> _Exercise_
From the line containing "ATOM 15 C C" down to the line containing "ATOM 38 C C" in the records below, reproduce every line exactly, ends included, and omit all others.

> _Material for the task_
++++++

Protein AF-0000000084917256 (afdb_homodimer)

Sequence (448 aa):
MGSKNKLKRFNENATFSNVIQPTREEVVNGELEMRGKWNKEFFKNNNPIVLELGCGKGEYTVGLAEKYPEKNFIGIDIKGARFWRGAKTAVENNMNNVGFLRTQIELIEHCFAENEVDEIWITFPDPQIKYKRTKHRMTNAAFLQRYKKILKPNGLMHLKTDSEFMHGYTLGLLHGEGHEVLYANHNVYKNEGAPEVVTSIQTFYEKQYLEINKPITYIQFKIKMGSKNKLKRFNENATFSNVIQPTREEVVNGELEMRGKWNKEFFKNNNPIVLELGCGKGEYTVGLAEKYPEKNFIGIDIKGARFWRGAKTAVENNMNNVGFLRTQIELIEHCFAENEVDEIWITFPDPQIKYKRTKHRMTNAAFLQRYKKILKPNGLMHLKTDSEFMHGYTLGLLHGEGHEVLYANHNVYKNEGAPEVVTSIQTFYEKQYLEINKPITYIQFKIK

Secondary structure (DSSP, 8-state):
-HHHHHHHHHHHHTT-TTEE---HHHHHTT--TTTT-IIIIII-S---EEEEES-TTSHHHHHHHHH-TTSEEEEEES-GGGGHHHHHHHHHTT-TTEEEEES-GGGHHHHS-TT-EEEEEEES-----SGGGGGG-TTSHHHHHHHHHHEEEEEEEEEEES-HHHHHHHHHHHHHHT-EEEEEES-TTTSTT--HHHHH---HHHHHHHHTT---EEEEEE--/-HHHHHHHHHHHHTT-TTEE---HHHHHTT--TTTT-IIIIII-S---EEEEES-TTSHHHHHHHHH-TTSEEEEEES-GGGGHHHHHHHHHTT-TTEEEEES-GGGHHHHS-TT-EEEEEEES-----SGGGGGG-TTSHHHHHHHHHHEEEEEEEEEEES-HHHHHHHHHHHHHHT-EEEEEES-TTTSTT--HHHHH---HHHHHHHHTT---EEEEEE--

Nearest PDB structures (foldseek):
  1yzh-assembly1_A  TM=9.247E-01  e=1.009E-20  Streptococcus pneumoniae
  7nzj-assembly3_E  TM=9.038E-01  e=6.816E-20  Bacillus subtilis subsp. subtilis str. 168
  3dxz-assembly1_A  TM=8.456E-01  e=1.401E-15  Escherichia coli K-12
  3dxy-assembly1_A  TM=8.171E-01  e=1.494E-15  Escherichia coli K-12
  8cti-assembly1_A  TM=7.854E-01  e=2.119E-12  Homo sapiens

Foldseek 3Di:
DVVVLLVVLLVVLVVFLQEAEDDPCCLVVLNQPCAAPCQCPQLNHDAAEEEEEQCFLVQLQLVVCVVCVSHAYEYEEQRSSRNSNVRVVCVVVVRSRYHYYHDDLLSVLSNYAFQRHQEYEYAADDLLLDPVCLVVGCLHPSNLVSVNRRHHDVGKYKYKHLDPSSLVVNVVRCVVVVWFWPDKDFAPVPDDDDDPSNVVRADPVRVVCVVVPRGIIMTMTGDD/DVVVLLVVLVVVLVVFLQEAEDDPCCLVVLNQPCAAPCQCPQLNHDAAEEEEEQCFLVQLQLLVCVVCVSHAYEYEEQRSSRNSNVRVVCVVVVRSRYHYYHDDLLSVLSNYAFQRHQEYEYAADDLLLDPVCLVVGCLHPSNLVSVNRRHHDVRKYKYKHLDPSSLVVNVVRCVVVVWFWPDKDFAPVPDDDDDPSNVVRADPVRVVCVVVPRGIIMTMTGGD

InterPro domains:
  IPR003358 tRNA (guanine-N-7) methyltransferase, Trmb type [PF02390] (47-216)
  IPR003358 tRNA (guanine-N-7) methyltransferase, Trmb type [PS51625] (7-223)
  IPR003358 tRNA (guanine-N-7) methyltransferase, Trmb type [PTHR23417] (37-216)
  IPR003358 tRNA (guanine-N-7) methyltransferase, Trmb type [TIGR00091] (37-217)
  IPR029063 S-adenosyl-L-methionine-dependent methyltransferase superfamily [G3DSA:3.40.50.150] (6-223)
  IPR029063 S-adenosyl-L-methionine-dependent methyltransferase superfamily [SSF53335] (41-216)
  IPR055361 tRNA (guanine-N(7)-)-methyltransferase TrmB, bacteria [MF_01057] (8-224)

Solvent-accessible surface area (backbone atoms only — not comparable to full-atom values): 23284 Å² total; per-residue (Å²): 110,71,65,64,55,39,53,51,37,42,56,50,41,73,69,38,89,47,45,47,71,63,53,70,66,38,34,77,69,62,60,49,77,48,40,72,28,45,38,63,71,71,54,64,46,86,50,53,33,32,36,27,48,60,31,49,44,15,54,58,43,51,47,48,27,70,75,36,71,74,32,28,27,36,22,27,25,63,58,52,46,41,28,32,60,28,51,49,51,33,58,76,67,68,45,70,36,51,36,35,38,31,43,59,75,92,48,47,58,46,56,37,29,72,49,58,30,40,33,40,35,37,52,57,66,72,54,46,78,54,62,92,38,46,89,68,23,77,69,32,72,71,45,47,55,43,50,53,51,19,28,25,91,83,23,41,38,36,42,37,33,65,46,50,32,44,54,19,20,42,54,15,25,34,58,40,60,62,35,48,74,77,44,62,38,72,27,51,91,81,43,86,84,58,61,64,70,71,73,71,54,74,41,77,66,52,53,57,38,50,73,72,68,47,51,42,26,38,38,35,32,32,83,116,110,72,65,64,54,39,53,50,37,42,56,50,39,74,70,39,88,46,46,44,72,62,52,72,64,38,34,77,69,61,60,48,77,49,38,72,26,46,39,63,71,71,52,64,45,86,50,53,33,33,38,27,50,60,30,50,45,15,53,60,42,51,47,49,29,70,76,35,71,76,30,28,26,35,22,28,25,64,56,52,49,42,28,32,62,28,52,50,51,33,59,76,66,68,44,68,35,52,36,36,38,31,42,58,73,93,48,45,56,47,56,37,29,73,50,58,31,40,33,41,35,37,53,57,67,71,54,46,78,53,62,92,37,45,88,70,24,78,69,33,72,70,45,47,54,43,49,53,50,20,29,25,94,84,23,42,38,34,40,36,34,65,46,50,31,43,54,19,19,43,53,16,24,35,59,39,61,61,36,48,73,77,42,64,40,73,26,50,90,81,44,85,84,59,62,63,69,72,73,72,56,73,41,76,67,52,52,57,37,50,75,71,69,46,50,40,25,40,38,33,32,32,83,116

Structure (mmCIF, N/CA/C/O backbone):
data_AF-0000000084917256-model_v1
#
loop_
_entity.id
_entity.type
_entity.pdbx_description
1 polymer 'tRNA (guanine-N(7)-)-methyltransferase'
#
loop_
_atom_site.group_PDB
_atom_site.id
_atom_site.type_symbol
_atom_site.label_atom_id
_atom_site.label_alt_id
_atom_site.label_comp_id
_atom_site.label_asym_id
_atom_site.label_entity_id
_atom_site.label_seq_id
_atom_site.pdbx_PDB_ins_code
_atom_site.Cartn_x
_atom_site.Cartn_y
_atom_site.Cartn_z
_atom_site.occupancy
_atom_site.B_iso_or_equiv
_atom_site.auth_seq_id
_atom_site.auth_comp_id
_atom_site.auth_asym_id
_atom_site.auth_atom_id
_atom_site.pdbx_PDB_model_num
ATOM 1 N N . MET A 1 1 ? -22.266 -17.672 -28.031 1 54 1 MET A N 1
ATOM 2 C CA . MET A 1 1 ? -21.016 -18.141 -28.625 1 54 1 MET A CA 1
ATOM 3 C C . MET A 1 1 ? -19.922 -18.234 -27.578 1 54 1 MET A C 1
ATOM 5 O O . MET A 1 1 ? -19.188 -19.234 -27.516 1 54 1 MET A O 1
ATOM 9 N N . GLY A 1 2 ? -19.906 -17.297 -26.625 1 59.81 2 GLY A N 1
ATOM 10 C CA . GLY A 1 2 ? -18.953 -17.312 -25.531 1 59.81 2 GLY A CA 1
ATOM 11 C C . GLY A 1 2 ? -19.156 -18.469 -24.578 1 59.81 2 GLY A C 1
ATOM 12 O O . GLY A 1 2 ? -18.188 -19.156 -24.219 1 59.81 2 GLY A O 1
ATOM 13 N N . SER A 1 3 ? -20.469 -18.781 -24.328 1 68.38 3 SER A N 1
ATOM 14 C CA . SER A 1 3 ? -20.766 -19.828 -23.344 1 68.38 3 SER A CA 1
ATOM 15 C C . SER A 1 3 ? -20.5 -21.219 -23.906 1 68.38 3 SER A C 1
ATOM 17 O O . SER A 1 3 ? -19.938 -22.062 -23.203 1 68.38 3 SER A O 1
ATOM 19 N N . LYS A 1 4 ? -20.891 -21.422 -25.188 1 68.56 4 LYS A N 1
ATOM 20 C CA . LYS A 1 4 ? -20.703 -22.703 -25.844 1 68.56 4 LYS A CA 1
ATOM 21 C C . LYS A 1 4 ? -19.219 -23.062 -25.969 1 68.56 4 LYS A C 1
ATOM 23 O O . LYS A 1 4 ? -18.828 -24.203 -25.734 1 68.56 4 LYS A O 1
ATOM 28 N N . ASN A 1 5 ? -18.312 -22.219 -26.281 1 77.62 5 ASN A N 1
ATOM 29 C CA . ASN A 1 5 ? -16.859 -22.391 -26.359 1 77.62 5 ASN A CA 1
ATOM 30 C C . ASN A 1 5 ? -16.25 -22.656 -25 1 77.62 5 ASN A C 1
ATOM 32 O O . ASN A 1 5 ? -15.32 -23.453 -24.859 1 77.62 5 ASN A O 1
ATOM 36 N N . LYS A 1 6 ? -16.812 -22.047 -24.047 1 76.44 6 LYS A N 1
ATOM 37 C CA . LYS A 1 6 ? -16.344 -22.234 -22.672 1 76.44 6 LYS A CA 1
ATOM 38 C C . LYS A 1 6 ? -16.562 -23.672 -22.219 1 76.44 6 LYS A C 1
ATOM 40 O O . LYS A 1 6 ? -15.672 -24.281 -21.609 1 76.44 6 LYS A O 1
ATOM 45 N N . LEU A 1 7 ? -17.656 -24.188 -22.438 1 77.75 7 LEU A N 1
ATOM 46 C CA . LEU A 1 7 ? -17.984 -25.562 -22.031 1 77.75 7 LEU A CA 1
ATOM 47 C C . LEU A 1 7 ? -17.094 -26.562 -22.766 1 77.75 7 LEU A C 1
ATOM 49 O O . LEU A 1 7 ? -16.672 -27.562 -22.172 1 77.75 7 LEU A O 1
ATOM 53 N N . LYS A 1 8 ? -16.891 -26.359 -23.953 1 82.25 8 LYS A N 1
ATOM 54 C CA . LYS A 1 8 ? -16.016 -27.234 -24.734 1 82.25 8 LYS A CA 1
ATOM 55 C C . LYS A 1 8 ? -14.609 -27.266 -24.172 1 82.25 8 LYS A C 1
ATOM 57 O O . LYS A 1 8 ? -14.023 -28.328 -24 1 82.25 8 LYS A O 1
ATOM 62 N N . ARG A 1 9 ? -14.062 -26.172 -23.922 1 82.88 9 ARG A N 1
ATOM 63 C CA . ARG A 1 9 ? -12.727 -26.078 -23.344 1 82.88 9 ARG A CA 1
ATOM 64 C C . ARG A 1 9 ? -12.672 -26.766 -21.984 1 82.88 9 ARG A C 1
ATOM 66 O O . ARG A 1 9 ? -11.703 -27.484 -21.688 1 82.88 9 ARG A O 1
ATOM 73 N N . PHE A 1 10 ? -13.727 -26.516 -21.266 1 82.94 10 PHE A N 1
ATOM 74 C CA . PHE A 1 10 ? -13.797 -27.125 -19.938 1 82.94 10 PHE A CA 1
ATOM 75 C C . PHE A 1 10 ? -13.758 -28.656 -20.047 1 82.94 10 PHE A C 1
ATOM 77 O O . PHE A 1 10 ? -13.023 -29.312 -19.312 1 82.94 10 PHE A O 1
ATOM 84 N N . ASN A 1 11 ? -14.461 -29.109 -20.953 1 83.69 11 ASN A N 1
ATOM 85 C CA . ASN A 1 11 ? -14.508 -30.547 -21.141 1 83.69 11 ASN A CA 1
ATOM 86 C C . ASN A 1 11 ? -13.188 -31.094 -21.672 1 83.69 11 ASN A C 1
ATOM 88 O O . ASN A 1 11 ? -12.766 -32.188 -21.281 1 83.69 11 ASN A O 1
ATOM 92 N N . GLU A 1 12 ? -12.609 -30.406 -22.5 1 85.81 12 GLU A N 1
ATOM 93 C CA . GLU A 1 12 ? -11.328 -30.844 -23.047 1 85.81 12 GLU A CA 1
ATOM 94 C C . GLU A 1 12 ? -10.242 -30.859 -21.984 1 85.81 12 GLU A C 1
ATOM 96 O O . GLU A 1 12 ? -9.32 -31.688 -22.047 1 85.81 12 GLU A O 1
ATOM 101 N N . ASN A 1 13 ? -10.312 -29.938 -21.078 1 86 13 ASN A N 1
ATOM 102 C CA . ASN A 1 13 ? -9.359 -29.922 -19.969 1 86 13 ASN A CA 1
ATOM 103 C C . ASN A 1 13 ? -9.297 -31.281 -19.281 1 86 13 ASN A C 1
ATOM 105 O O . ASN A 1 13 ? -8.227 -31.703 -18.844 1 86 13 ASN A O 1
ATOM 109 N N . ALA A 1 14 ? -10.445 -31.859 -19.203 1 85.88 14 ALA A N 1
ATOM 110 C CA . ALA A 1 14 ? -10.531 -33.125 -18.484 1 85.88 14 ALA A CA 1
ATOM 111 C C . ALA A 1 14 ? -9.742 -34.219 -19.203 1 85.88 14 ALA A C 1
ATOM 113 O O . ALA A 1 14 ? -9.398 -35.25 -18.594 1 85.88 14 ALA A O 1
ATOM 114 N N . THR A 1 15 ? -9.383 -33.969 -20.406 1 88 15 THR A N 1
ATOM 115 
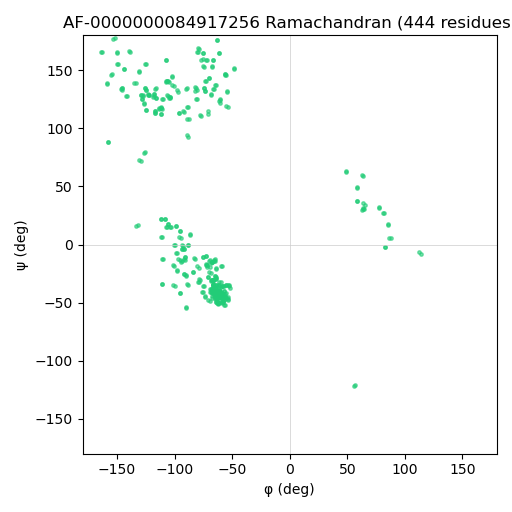C CA . THR A 1 15 ? -8.688 -34.969 -21.188 1 88 15 THR A CA 1
ATOM 116 C C . THR A 1 15 ? -7.176 -34.781 -21.109 1 88 15 THR A C 1
ATOM 118 O O . THR A 1 15 ? -6.402 -35.656 -21.5 1 88 15 THR A O 1
ATOM 121 N N . PHE A 1 16 ? -6.781 -33.688 -20.625 1 92.31 16 PHE A N 1
ATOM 122 C CA . PHE A 1 16 ? -5.355 -33.375 -20.562 1 92.31 16 PHE A CA 1
ATOM 123 C C . PHE A 1 16 ? -4.715 -34.062 -19.344 1 92.31 16 PHE A C 1
ATOM 125 O O . PHE A 1 16 ? -5.238 -33.969 -18.234 1 92.31 16 PHE A O 1
ATOM 132 N N . SER A 1 17 ? -3.594 -34.688 -19.562 1 93 17 SER A N 1
ATOM 133 C CA . SER A 1 17 ? -2.879 -35.375 -18.484 1 93 17 SER A CA 1
ATOM 134 C C . SER A 1 17 ? -2.254 -34.344 -17.531 1 93 17 SER A C 1
ATOM 136 O O . SER A 1 17 ? -1.894 -34.719 -16.406 1 93 17 SER A O 1
ATOM 138 N N . ASN A 1 18 ? -2.096 -33.156 -17.969 1 97.38 18 ASN A N 1
ATOM 139 C CA . ASN A 1 18 ? -1.407 -32.156 -17.156 1 97.38 18 ASN A CA 1
ATOM 140 C C . ASN A 1 18 ? -2.395 -31.25 -16.422 1 97.38 18 ASN A C 1
ATOM 142 O O . ASN A 1 18 ? -2.033 -30.156 -15.977 1 97.38 18 ASN A O 1
ATOM 146 N N . VAL A 1 19 ? -3.693 -31.672 -16.344 1 97.56 19 VAL A N 1
ATOM 147 C CA . VAL A 1 19 ? -4.719 -30.875 -15.688 1 97.56 19 VAL A CA 1
ATOM 148 C C . VAL A 1 19 ? -5.359 -31.688 -14.562 1 97.56 19 VAL A C 1
ATOM 150 O O . VAL A 1 19 ? -5.727 -32.844 -14.758 1 97.56 19 VAL A O 1
ATOM 153 N N . ILE A 1 20 ? -5.402 -31.125 -13.43 1 97.12 20 ILE A N 1
ATOM 154 C CA . ILE A 1 20 ? -6.105 -31.703 -12.281 1 97.12 20 ILE A CA 1
ATOM 155 C C . ILE A 1 20 ? -7.266 -30.781 -11.883 1 97.12 20 ILE A C 1
ATOM 157 O O . ILE A 1 20 ? -7.074 -29.594 -11.664 1 97.12 20 ILE A O 1
ATOM 161 N N . GLN A 1 21 ? -8.5 -31.312 -11.805 1 96 21 GLN A N 1
ATOM 162 C CA . GLN A 1 21 ? -9.688 -30.516 -11.508 1 96 21 GLN A CA 1
ATOM 163 C C . GLN A 1 21 ? -10.508 -31.172 -10.391 1 96 21 GLN A C 1
ATOM 165 O O . GLN A 1 21 ? -11.641 -31.609 -10.625 1 96 21 GLN A O 1
ATOM 170 N N . PRO A 1 22 ? -10.023 -31.094 -9.234 1 96.25 22 PRO A N 1
ATOM 171 C CA . PRO A 1 22 ? -10.797 -31.656 -8.125 1 96.25 22 PRO A CA 1
ATOM 172 C C . PRO A 1 22 ? -12.023 -30.797 -7.777 1 96.25 22 PRO A C 1
ATOM 174 O O . PRO A 1 22 ? -12.062 -29.609 -8.094 1 96.25 22 PRO A O 1
ATOM 177 N N . THR A 1 23 ? -13.062 -31.453 -7.086 1 95.44 23 THR A N 1
ATOM 178 C CA . THR A 1 23 ? -14.156 -30.688 -6.488 1 95.44 23 THR A CA 1
ATOM 179 C C . THR A 1 23 ? -13.695 -30 -5.199 1 95.44 23 THR A C 1
ATOM 181 O O . THR A 1 23 ? -12.703 -30.406 -4.598 1 95.44 23 THR A O 1
ATOM 184 N N . ARG A 1 24 ? -14.445 -29.016 -4.883 1 95.62 24 ARG A N 1
ATOM 185 C CA . ARG A 1 24 ? -14.164 -28.344 -3.617 1 95.62 24 ARG A CA 1
ATOM 186 C C . ARG A 1 24 ? -14.188 -29.344 -2.459 1 95.62 24 ARG A C 1
ATOM 188 O O . ARG A 1 24 ? -13.328 -29.281 -1.574 1 95.62 24 ARG A O 1
ATOM 195 N N . GLU A 1 25 ? -15.094 -30.219 -2.416 1 96 25 GLU A N 1
ATOM 196 C CA . GLU A 1 25 ? -15.25 -31.219 -1.363 1 96 25 GLU A CA 1
ATOM 197 C C . GLU A 1 25 ? -14.031 -32.156 -1.292 1 96 25 GLU A C 1
ATOM 199 O O . GLU A 1 25 ? -13.547 -32.438 -0.203 1 96 25 GLU A O 1
ATOM 204 N N . GLU A 1 26 ? -13.578 -32.531 -2.426 1 96.31 26 GLU A N 1
ATOM 205 C CA . GLU A 1 26 ? -12.398 -33.375 -2.473 1 96.31 26 GLU A CA 1
ATOM 206 C C . GLU A 1 26 ? -11.188 -32.688 -1.853 1 96.31 26 GLU A C 1
ATOM 208 O O . GLU A 1 26 ? -10.414 -33.312 -1.124 1 96.31 26 GLU A O 1
ATOM 213 N N . VAL A 1 27 ? -11.055 -31.406 -2.125 1 96.62 27 VAL A N 1
ATOM 214 C CA . VAL A 1 27 ? -9.914 -30.641 -1.64 1 96.62 27 VAL A CA 1
ATOM 215 C C . VAL A 1 27 ? -10.031 -30.453 -0.129 1 96.62 27 VAL A C 1
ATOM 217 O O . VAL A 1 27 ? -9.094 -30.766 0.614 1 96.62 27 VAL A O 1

++++++

> _Exercise solution_
ATOM 15 C C . SER A 1 3 ? -20.5 -21.219 -23.906 1 68.38 3 SER A C 1
ATOM 17 O O . SER A 1 3 ? -19.938 -22.062 -23.203 1 68.38 3 SER A O 1
ATOM 19 N N . LYS A 1 4 ? -20.891 -21.422 -25.188 1 68.56 4 LYS A N 1
ATOM 20 C CA . LYS A 1 4 ? -20.703 -22.703 -25.844 1 68.56 4 LYS A CA 1
ATOM 21 C C . LYS A 1 4 ? -19.219 -23.062 -25.969 1 68.56 4 LYS A C 1
ATOM 23 O O . LYS A 1 4 ? -18.828 -24.203 -25.734 1 68.56 4 LYS A O 1
ATOM 28 N N . ASN A 1 5 ? -18.312 -22.219 -26.281 1 77.62 5 ASN A N 1
ATOM 29 C CA . ASN A 1 5 ? -16.859 -22.391 -26.359 1 77.62 5 ASN A CA 1
ATOM 30 C C . ASN A 1 5 ? -16.25 -22.656 -25 1 77.62 5 ASN A C 1
ATOM 32 O O . ASN A 1 5 ? -15.32 -23.453 -24.859 1 77.62 5 ASN A O 1
ATOM 36 N N . LYS A 1 6 ? -16.812 -22.047 -24.047 1 76.44 6 LYS A N 1
ATOM 37 C CA . LYS A 1 6 ? -16.344 -22.234 -22.672 1 76.44 6 LYS A CA 1
ATOM 38 C C . LYS A 1 6 ? -16.562 -23.672 -22.219 1 76.44 6 LYS A C 1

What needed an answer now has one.